Hi again from the land of never ending winter, I have the bench pretty close to leveled and on the same plane, the flattened mount point is not exactly even with the other three, but it is nothing that a few thou of shim won't solve.  I cut new rubber grommets (washers?) last night, and was thinking that with all of the trouble that I am going through to make the table and bed level, why would it be soft mounted?  Is the isolation mounting just to prevent vibration transmission from the drive system, and if so, wouldn't it make more sense to soft mount the motor, and perhaps pulleys? 
Perhaps there is something I am missing, I have been wrong before...
Any help would be great.
N

This is the current state of the lathe, the old level was in a pile of scrap wood that I moved to set up the shop in this corner of the barn, straighter and more accurate than the modern stanley I already had, adjustable too.


----------



## wa5cab (Apr 3, 2013)

Nic,

The grommets are seals, not vibration isolators.  You can get new ones pretty cheap from Clausing.  Level the cabinet first with the carpenter's level.  Then mount the bed and level it with a precision level.  Shims go under the cabinet feet and under the bed feet, not the grommets or tray.  The requirement isn't actually that the bed be level, but that both ways be straight and in the same plane.  And the easiest way to do this is with the level.

Robert D.



nik said:


> Hi again from the land of never ending winter, I have the bench pretty close to leveled and on the same plane, the flattened mount point is not exactly even with the other three, but it is nothing that a few thou of shim won't solve.
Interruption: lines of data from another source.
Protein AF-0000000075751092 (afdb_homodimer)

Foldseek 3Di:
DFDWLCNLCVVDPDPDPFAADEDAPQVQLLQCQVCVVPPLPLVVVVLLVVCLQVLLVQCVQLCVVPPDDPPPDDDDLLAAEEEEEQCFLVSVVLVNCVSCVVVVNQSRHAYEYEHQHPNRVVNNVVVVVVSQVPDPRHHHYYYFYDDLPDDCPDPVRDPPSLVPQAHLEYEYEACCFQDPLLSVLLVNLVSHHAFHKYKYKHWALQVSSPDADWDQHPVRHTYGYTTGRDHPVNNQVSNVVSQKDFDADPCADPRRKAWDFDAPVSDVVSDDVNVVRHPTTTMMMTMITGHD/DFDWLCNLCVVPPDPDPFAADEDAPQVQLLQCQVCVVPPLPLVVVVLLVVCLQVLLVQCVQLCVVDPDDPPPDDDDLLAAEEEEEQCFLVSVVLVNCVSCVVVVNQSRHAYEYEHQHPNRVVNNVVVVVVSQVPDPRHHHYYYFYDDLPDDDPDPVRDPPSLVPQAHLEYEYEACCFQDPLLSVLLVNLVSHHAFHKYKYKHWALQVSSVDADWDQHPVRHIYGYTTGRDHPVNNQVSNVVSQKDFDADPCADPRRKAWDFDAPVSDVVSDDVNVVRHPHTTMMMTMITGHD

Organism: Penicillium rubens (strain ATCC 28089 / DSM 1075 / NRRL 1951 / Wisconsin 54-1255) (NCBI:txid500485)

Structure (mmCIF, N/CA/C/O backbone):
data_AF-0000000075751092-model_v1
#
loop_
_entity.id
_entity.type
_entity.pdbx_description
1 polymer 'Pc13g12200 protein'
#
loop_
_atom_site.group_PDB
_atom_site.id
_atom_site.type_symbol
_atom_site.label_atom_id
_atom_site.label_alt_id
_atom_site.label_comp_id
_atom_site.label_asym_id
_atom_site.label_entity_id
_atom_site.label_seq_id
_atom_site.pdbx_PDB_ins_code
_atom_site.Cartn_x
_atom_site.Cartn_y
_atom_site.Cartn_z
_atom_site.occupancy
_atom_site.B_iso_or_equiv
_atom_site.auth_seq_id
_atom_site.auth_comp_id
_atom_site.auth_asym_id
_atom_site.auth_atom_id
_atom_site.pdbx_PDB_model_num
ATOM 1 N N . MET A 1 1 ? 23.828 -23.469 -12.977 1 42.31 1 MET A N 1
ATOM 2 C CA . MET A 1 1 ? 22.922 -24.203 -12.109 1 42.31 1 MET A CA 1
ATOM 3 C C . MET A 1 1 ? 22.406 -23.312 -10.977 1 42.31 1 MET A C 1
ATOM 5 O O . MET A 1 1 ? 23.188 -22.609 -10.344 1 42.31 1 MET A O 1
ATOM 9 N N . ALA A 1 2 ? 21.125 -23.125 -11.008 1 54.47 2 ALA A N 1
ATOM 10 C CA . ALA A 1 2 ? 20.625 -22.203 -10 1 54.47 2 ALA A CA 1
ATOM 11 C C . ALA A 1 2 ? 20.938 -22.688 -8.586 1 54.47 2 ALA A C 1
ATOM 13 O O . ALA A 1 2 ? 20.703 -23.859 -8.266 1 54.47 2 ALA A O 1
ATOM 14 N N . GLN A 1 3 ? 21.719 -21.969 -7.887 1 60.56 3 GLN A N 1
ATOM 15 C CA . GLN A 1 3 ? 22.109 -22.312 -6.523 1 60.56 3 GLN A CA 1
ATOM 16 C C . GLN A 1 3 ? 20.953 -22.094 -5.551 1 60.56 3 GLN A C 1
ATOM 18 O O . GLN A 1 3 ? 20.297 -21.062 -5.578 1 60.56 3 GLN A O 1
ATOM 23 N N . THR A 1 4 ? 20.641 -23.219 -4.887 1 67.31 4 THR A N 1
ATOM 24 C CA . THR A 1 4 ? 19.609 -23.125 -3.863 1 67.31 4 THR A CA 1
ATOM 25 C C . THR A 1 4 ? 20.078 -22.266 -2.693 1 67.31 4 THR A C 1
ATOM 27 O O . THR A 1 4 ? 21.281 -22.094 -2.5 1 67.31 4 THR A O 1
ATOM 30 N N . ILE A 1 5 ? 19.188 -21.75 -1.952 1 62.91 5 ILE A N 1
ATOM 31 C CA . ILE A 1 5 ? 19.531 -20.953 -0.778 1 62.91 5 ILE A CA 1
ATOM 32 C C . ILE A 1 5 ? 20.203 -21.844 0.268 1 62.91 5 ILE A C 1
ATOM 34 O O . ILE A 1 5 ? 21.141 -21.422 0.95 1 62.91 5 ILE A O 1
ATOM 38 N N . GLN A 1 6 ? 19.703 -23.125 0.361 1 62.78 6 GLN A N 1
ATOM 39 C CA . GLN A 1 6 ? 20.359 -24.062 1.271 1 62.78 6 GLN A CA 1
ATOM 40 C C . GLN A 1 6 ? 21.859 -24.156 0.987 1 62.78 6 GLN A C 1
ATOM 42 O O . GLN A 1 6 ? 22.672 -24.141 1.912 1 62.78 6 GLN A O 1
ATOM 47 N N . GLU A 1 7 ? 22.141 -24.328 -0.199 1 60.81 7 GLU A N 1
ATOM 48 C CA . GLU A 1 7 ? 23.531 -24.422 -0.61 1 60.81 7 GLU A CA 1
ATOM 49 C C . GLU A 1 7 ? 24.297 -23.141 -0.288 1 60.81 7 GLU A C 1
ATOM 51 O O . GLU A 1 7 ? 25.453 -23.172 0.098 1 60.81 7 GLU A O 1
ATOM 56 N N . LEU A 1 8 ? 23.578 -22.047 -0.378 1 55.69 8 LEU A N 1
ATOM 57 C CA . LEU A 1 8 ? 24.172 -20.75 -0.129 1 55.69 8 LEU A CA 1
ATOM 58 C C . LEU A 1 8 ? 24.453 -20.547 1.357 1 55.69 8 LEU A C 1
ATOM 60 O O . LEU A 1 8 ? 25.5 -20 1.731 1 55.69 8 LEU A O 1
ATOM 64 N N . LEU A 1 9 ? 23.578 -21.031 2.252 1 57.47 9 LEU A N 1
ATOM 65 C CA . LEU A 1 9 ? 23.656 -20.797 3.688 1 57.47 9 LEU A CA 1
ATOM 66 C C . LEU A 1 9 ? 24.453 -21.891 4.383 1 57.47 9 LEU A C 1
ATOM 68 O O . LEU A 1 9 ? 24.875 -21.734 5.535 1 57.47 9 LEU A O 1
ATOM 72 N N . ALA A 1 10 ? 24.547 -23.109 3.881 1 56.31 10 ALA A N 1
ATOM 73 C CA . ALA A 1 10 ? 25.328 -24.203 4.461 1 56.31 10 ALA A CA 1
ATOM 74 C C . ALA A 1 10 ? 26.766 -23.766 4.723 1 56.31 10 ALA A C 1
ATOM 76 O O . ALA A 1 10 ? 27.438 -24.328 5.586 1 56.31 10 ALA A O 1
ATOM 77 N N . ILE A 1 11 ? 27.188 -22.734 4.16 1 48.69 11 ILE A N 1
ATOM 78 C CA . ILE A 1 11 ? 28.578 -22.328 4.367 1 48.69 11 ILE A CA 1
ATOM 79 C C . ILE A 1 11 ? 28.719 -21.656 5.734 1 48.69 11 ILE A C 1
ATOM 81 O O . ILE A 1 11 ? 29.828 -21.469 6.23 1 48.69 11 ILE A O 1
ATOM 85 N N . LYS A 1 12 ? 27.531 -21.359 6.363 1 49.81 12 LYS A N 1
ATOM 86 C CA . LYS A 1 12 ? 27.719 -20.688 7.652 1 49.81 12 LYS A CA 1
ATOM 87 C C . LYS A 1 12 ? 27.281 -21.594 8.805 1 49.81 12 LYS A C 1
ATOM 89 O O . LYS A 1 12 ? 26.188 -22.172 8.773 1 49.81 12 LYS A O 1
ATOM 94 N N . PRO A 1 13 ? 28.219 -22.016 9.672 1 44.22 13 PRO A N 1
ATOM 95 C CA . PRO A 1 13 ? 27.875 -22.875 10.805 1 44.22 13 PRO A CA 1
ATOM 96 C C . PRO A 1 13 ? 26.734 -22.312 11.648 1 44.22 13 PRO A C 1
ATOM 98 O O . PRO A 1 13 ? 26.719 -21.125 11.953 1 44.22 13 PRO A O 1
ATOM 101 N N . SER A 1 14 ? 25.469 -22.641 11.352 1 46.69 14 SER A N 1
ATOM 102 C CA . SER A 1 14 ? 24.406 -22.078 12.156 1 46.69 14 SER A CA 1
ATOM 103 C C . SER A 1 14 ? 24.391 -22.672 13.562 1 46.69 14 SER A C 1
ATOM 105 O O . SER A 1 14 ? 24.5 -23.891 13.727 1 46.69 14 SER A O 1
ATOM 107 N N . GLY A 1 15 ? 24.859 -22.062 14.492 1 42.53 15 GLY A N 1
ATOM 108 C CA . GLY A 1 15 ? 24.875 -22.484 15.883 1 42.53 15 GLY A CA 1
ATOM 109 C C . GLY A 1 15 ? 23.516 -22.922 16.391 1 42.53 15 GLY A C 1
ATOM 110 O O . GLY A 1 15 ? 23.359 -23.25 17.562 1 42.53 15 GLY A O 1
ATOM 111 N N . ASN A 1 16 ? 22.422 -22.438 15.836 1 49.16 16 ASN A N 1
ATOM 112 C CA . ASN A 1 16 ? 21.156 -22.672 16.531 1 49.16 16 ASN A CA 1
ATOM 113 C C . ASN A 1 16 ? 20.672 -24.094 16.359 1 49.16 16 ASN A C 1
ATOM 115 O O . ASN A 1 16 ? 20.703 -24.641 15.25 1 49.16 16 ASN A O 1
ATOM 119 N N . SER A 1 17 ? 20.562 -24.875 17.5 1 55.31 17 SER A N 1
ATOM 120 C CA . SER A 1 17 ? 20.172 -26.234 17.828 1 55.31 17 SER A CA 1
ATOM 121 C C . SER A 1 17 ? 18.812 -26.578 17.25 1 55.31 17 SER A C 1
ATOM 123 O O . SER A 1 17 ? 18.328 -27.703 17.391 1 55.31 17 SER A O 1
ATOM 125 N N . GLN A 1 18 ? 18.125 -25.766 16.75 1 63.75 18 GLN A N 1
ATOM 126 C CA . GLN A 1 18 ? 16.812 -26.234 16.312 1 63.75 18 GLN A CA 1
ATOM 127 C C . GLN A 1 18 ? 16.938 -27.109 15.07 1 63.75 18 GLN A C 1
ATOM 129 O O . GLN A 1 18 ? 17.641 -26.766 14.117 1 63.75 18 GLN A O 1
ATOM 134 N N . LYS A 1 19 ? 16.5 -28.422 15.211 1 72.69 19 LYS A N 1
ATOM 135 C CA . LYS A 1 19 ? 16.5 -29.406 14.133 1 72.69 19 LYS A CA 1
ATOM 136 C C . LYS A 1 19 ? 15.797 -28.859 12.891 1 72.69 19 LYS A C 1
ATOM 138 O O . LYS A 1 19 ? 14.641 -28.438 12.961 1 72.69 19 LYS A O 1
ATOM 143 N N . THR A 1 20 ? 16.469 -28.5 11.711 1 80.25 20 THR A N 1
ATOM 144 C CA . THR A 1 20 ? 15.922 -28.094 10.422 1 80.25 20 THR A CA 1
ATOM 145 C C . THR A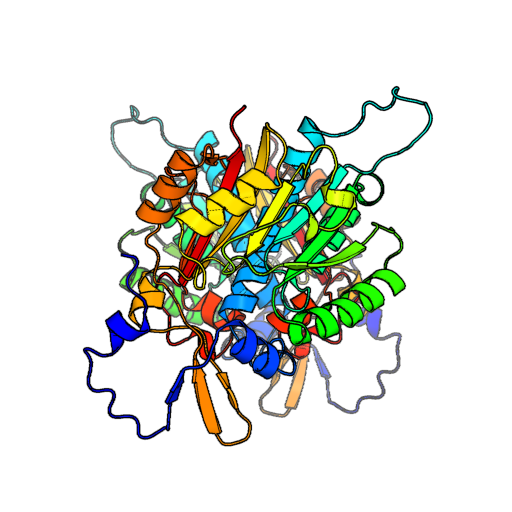 1 20 ? 15.805 -29.297 9.484 1 80.25 20 THR A C 1
ATOM 147 O O . THR A 1 20 ? 16.734 -30.094 9.375 1 80.25 20 THR A O 1
ATOM 150 N N . GLN A 1 21 ? 14.523 -29.594 8.969 1 82.5 21 GLN A N 1
ATOM 151 C CA . GLN A 1 21 ? 14.266 -30.641 7.988 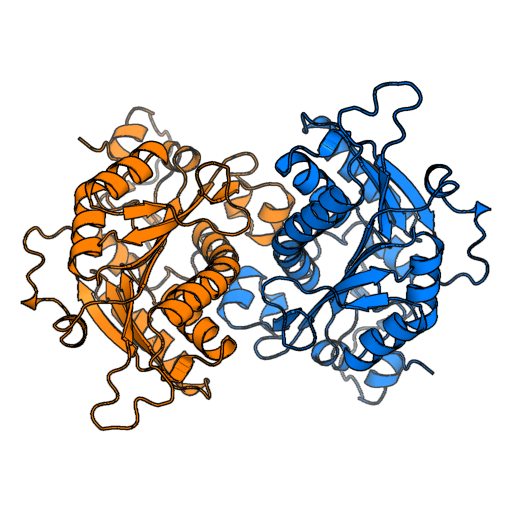1 82.5 21 GLN A CA 1
ATOM 152 C C . GLN A 1 21 ? 13.93 -30.062 6.621 1 82.5 21 GLN A C 1
ATOM 154 O O . GLN A 1 21 ? 13.055 -29.203 6.508 1 82.5 21 GLN A O 1
ATOM 159 N N . TYR A 1 22 ? 14.672 -30.453 5.629 1 83.12 22 TYR A N 1
ATOM 160 C CA . TYR A 1 22 ? 14.359 -30.078 4.254 1 83.12 22 TYR A CA 1
ATOM 161 C C . TYR A 1 22 ? 13.461 -31.125 3.6 1 83.12 22 TYR A C 1
ATOM 163 O O . TYR A 1 22 ? 13.75 -32.312 3.656 1 83.12 22 TYR A O 1
ATOM 171 N N . VAL A 1 23 ? 12.352 -30.734 3.096 1 84.31 23 VAL A N 1
ATOM 172 C CA . VAL A 1 23 ? 11.398 -31.641 2.465 1 84.31 23 VAL A CA 1
ATOM 173 C C . VAL A 1 23 ? 11.039 -31.125 1.074 1 84.31 23 VAL A C 1
ATOM 175 O O . VAL A 1 23 ? 11.328 -29.984 0.735 1 84.31 23 VAL A O 1
ATOM 178 N N . ASP A 1 24 ? 10.43 -32.031 0.305 1 88.19 24 ASP A N 1
ATOM 179 C CA . ASP A 1 24 ? 9.914 -31.641 -1.004 1 88.19 24 ASP A CA 1
ATOM 180 C C . ASP A 1 24 ? 8.992 -30.422 -0.892 1 88.19 24 ASP A C 1
ATOM 182 O O . ASP A 1 24 ? 8.195 -30.328 0.044 1 88.19 24 ASP A O 1
ATOM 186 N N . THR A 1 25 ? 9.141 -29.531 -1.897 1 89.56 25 THR A N 1
ATOM 187 C CA . THR A 1 25 ? 8.422 -28.25 -1.835 1 89.56 25 THR A CA 1
ATOM 188 C C . THR A 1 25 ? 6.918 -28.484 -1.724 1 89.56 25 THR A C 1
ATOM 190 O O . THR A 1 25 ? 6.25 -27.875 -0.894 1 89.56 25 THR A O 1
ATOM 193 N N . VAL A 1 26 ? 6.367 -29.391 -2.535 1 91.38 26 VAL A N 1
ATOM 194 C CA . VAL A 1 26 ? 4.93 -29.656 -2.514 1 91.38 26 VAL A CA 1
ATOM 195 C C . VAL A 1 26 ? 4.523 -30.188 -1.142 1 91.38 26 VAL A C 1
ATOM 197 O O . VAL A 1 26 ? 3.529 -29.734 -0.563 1 91.38 26 VAL A O 1
ATOM 200 N N . GLU A 1 27 ? 5.277 -31.062 -0.645 1 89.12 27 GLU A N 1
ATOM 201 C CA . GLU A 1 27 ? 5.016 -31.625 0.678 1 89.12 27 GLU A CA 1
ATOM 202 C C . GLU A 1 27 ? 5.09 -30.547 1.756 1 89.12 27 GLU A C 1
ATOM 204 O O . GLU A 1 27 ? 4.258 -30.516 2.664 1 89.12 27 GLU A O 1
ATOM 209 N N . ALA A 1 28 ? 6.133 -29.734 1.676 1 89.75 28 ALA A N 1
ATOM 210 C CA . ALA A 1 28 ? 6.293 -28.656 2.639 1 89.75 28 ALA A CA 1
ATOM 211 C C . ALA A 1 28 ? 5.055 -27.766 2.668 1 89.75 28 ALA A C 1
ATOM 213 O O . ALA A 1 28 ? 4.539 -27.438 3.74 1 89.75 28 ALA A O 1
ATOM 214 N N . TYR A 1 29 ? 4.539 -27.375 1.538 1 93.5 29 TYR A N 1
ATOM 215 C CA . TYR A 1 29 ? 3.406 -26.453 1.48 1 93.5 29 TYR A CA 1
ATOM 216 C C . TYR A 1 29 ? 2.107 -27.156 1.84 1 93.5 29 TYR A C 1
ATOM 218 O O . TYR A 1 29 ? 1.184 -26.547 2.377 1 93.5 29 TYR A O 1
ATOM 226 N N . ASP A 1 30 ? 1.999 -28.5 1.619 1 92.62 30 ASP A N 1
ATOM 227 C CA . ASP A 1 30 ? 0.867 -29.266 2.141 1 92.62 30 ASP A CA 1
ATOM 228 C C . ASP A 1 30 ? 0.805 -29.172 3.664 1 92.62 30 ASP A C 1
ATOM 230 O O . ASP A 1 30 ? -0.264 -28.953 4.234 1 92.62 30 ASP A O 1
ATOM 234 N N . LYS A 1 31 ? 1.942 -29.328 4.227 1 89 31 LYS A N 1
ATOM 235 C CA . LYS A 1 31 ? 2.035 -29.266 5.684 1 89 31 LYS A CA 1
ATOM 236 C C . LYS A 1 31 ? 1.797 -27.859 6.199 1 89 31 LYS A C 1
ATOM 238 O O . LYS A 1 31 ? 1.206 -27.672 7.266 1 89 31 LYS A O 1
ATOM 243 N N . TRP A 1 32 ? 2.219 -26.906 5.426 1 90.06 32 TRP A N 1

I cut new rubber grommets (washers?) last night, and was thinking that with all of the trouble that I am going through to make the table and bed level, why would it be soft mounted? Is the isolation mounting just to prevent vibration transmission from the drive system, and if so, wouldn't it make more sense to soft mount the motor, and perhaps pulleys?
> Perhaps there is something I am missing, I have been wrong before...
> Any help would be great.
> N


----------



## nik (Apr 16, 2013)

Hi again, I have been busy with some other projects recently, but finally managed to wring enough time out of this past weekend to get the lathe mostly put back together.  It went pretty smooth aside from the woodruf key under the spindle gear not wanting to clear the outboard spacer and having one of my beard hairs getting wedged between the bed and carriage gib.  I spent about an hour trying to figure out why it just wouldn't adjust right, only to find out that I am shedding, and that was causing the problem.  I still need to clean and set up all the drive pulleys and associated bits, but progress is being made.  With luck, I should be setting up to do the two collar tests and fine leveling this weekend, so long as no new insanity springs up.

Thanks again for all the help.
N


----------